**EXERCISE:**
Return only the lines running from the first line of the listing through the one with "ATOM 37 O O", unchanged.

**PROVIDED MATERIAL:**
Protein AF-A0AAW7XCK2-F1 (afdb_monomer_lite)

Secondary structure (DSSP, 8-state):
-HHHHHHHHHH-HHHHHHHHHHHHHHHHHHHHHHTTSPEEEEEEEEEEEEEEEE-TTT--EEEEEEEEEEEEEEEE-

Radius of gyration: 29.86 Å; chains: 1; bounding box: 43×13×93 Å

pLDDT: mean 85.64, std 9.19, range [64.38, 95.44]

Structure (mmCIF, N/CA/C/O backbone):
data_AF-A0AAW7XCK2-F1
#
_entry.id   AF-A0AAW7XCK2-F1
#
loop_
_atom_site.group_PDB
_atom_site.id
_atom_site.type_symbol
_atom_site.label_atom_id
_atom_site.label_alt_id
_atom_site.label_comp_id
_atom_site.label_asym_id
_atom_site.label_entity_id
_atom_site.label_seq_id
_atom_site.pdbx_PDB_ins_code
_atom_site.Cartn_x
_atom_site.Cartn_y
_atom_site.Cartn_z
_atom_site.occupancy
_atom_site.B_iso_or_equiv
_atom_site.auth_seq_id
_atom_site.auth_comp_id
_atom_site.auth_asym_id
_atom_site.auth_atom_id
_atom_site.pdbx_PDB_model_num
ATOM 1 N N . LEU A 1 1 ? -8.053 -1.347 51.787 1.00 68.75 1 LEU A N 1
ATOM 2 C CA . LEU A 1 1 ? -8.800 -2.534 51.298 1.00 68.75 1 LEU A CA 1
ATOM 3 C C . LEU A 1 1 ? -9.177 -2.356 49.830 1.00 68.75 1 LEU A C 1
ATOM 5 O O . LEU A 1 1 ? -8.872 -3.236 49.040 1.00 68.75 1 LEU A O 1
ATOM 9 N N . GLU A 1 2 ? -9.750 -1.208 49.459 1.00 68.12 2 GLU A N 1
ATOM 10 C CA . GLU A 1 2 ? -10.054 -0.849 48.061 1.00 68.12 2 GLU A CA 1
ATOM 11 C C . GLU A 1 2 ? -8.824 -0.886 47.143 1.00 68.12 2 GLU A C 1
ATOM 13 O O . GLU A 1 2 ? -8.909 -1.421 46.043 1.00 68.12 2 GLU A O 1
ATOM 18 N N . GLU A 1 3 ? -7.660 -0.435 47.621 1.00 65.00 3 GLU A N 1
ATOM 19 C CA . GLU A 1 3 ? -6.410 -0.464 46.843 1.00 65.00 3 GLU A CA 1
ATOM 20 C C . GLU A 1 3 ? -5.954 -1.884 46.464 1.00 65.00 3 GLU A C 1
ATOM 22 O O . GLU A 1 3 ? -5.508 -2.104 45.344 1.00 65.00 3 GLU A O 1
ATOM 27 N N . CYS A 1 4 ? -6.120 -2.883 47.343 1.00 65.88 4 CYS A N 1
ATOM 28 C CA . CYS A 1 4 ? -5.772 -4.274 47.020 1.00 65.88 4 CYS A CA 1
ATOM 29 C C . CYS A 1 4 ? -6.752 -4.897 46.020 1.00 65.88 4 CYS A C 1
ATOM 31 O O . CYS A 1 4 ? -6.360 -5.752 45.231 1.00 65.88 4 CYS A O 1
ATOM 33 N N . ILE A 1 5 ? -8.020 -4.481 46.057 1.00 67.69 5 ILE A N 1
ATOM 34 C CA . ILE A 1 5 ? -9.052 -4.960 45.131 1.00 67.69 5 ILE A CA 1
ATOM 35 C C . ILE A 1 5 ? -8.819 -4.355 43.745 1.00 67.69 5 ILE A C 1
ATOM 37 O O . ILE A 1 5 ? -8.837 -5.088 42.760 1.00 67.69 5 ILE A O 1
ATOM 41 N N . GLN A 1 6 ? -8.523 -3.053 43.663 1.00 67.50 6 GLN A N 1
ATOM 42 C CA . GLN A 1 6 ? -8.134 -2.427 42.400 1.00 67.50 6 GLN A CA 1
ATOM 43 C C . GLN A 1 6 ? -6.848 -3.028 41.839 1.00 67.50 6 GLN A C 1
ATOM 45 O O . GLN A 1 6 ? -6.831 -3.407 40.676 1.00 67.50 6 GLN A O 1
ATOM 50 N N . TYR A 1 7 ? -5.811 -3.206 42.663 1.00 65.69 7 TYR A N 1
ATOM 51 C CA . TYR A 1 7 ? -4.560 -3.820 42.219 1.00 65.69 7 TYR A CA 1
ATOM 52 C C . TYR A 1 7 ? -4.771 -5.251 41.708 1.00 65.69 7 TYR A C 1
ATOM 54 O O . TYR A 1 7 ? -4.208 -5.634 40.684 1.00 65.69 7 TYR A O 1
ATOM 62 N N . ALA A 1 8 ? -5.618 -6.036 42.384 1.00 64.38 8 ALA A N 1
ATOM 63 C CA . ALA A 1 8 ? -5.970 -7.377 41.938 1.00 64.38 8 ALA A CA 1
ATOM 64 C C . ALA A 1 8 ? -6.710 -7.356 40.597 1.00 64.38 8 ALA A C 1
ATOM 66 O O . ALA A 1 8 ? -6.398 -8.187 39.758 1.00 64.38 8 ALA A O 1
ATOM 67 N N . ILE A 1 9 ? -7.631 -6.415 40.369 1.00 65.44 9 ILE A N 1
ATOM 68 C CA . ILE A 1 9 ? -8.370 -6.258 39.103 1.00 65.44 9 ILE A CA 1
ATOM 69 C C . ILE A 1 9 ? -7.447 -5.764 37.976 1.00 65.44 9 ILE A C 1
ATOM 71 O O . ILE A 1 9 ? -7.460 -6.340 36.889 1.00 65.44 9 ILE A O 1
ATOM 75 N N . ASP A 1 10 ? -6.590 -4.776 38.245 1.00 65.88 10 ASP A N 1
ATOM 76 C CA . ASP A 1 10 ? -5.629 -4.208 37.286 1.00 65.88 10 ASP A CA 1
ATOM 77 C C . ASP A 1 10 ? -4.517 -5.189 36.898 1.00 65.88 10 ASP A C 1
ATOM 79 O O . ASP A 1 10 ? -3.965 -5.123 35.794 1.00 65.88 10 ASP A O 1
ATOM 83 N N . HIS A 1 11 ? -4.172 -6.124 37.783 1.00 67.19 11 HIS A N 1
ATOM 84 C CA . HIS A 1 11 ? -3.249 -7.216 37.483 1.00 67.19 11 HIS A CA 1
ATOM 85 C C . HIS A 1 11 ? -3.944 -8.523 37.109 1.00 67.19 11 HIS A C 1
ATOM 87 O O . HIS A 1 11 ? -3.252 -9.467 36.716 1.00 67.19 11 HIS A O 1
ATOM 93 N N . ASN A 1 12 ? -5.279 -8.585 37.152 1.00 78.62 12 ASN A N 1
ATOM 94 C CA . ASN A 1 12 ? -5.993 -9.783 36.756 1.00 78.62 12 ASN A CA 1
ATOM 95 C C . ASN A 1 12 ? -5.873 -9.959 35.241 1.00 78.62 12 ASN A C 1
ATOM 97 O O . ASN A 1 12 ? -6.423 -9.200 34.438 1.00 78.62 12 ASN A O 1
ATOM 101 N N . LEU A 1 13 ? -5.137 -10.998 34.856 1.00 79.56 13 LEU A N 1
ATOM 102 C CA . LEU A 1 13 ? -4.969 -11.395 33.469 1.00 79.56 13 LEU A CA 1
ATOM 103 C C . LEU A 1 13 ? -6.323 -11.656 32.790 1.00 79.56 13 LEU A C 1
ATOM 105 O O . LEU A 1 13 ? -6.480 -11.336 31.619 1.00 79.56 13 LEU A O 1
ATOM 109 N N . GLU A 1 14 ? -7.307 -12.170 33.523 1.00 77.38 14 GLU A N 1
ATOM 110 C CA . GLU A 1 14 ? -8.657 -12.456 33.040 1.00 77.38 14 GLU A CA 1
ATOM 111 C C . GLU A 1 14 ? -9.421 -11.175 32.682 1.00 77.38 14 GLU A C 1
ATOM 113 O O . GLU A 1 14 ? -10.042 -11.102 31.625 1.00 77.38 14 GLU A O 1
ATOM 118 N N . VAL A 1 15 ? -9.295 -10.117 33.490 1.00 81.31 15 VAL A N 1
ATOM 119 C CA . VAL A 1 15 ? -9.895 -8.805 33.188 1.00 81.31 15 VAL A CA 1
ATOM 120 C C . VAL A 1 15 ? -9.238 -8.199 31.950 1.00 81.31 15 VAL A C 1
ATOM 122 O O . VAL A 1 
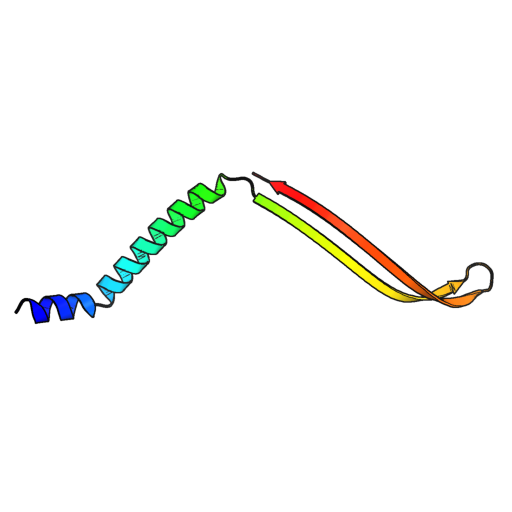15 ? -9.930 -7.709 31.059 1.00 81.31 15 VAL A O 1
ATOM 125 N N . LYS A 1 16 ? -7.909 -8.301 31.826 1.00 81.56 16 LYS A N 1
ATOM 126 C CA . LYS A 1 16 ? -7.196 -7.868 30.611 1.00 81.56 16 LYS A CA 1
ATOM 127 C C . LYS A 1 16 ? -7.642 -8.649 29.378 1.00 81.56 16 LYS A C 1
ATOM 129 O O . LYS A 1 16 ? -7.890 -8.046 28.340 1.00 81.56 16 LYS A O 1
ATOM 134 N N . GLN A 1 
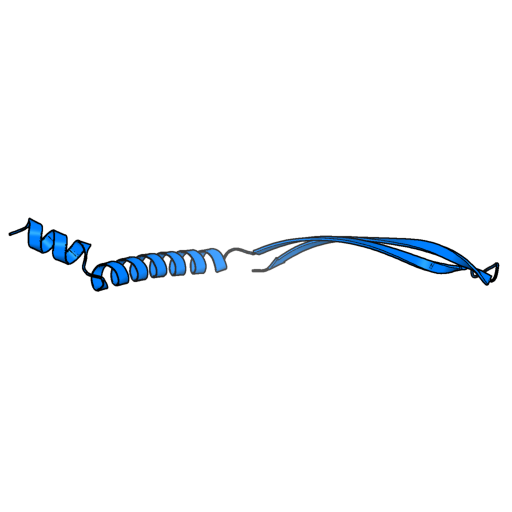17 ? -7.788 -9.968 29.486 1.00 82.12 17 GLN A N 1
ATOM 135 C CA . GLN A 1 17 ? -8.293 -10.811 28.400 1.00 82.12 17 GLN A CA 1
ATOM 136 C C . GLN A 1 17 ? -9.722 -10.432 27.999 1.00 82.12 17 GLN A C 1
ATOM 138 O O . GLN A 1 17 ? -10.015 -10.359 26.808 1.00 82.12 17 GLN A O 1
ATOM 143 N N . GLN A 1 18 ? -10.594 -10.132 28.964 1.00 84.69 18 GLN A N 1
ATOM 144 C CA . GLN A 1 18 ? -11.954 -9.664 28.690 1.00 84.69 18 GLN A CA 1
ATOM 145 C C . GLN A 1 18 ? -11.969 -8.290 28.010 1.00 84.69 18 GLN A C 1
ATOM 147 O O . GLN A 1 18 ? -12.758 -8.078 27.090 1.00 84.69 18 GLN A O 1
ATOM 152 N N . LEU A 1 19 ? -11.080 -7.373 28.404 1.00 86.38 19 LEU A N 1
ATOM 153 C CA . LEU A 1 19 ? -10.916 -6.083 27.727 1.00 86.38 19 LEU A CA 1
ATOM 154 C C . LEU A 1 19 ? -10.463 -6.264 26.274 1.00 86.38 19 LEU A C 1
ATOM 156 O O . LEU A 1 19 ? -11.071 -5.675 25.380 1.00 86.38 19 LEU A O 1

**REPLY TO THE TASK:**
Protein AF-A0AAW7XCK2-F1 (afdb_monomer_lite)

Secondary structure (DSSP, 8-state):
-HHHHHHHHHH-HHHHHHHHHHHHHHHHHHHHHHTTSPEEEEEEEEEEEEEEEE-TTT--EEEEEEEEEEEEEEEE-

Radius of gyration: 29.86 Å; chains: 1; bounding box: 43×13×93 Å

pLDDT: mean 85.64, std 9.19, range [64.38, 95.44]

Structure (mmCIF, N/CA/C/O backbone):
data_AF-A0AAW7XCK2-F1
#
_entry.id   AF-A0AAW7XCK2-F1
#
loop_
_atom_site.group_PDB
_atom_site.id
_atom_site.type_symbol
_atom_site.label_atom_id
_atom_site.label_alt_id
_atom_site.label_comp_id
_atom_site.label_asym_id
_atom_site.label_entity_id
_atom_site.label_seq_id
_atom_site.pdbx_PDB_ins_code
_atom_site.Cartn_x
_atom_site.Cartn_y
_atom_site.Cartn_z
_atom_site.occupancy
_atom_site.B_iso_or_equiv
_atom_site.auth_seq_id
_atom_site.auth_comp_id
_atom_site.auth_asym_id
_atom_site.auth_atom_id
_atom_site.pdbx_PDB_model_num
ATOM 1 N N . LEU A 1 1 ? -8.053 -1.347 51.787 1.00 68.75 1 LEU A N 1
ATOM 2 C CA . LEU A 1 1 ? -8.800 -2.534 51.298 1.00 68.75 1 LEU A CA 1
ATOM 3 C C . LEU A 1 1 ? -9.177 -2.356 49.830 1.00 68.75 1 LEU A C 1
ATOM 5 O O . LEU A 1 1 ? -8.872 -3.236 49.040 1.00 68.75 1 LEU A O 1
ATOM 9 N N . GLU A 1 2 ? -9.750 -1.208 49.459 1.00 68.12 2 GLU A N 1
ATOM 10 C CA . GLU A 1 2 ? -10.054 -0.849 48.061 1.00 68.12 2 GLU A CA 1
ATOM 11 C C . GLU A 1 2 ? -8.824 -0.886 47.143 1.00 68.12 2 GLU A C 1
ATOM 13 O O . GLU A 1 2 ? -8.909 -1.421 46.043 1.00 68.12 2 GLU A O 1
ATOM 18 N N . GLU A 1 3 ? -7.660 -0.435 47.621 1.00 65.00 3 GLU A N 1
ATOM 19 C CA . GLU A 1 3 ? -6.410 -0.464 46.843 1.00 65.00 3 GLU A CA 1
ATOM 20 C C . GLU A 1 3 ? -5.954 -1.884 46.464 1.00 65.00 3 GLU A C 1
ATOM 22 O O . GLU A 1 3 ? -5.508 -2.104 45.344 1.00 65.00 3 GLU A O 1
ATOM 27 N N . CYS A 1 4 ? -6.120 -2.883 47.343 1.00 65.88 4 CYS A N 1
ATOM 28 C CA . CYS A 1 4 ? -5.772 -4.274 47.020 1.00 65.88 4 CYS A CA 1
ATOM 29 C C . CYS A 1 4 ? -6.752 -4.897 46.020 1.00 65.88 4 CYS A C 1
ATOM 31 O O . CYS A 1 4 ? -6.360 -5.752 45.231 1.00 65.88 4 CYS A O 1
ATOM 33 N N . ILE A 1 5 ? -8.020 -4.481 46.057 1.00 67.69 5 ILE A N 1
ATOM 34 C CA . ILE A 1 5 ? -9.052 -4.960 45.131 1.00 67.69 5 ILE A CA 1
ATOM 35 C C . ILE A 1 5 ? -8.819 -4.355 43.745 1.00 67.69 5 ILE A C 1
ATOM 37 O O . ILE A 1 5 ? -8.837 -5.088 42.760 1.00 67.69 5 ILE A O 1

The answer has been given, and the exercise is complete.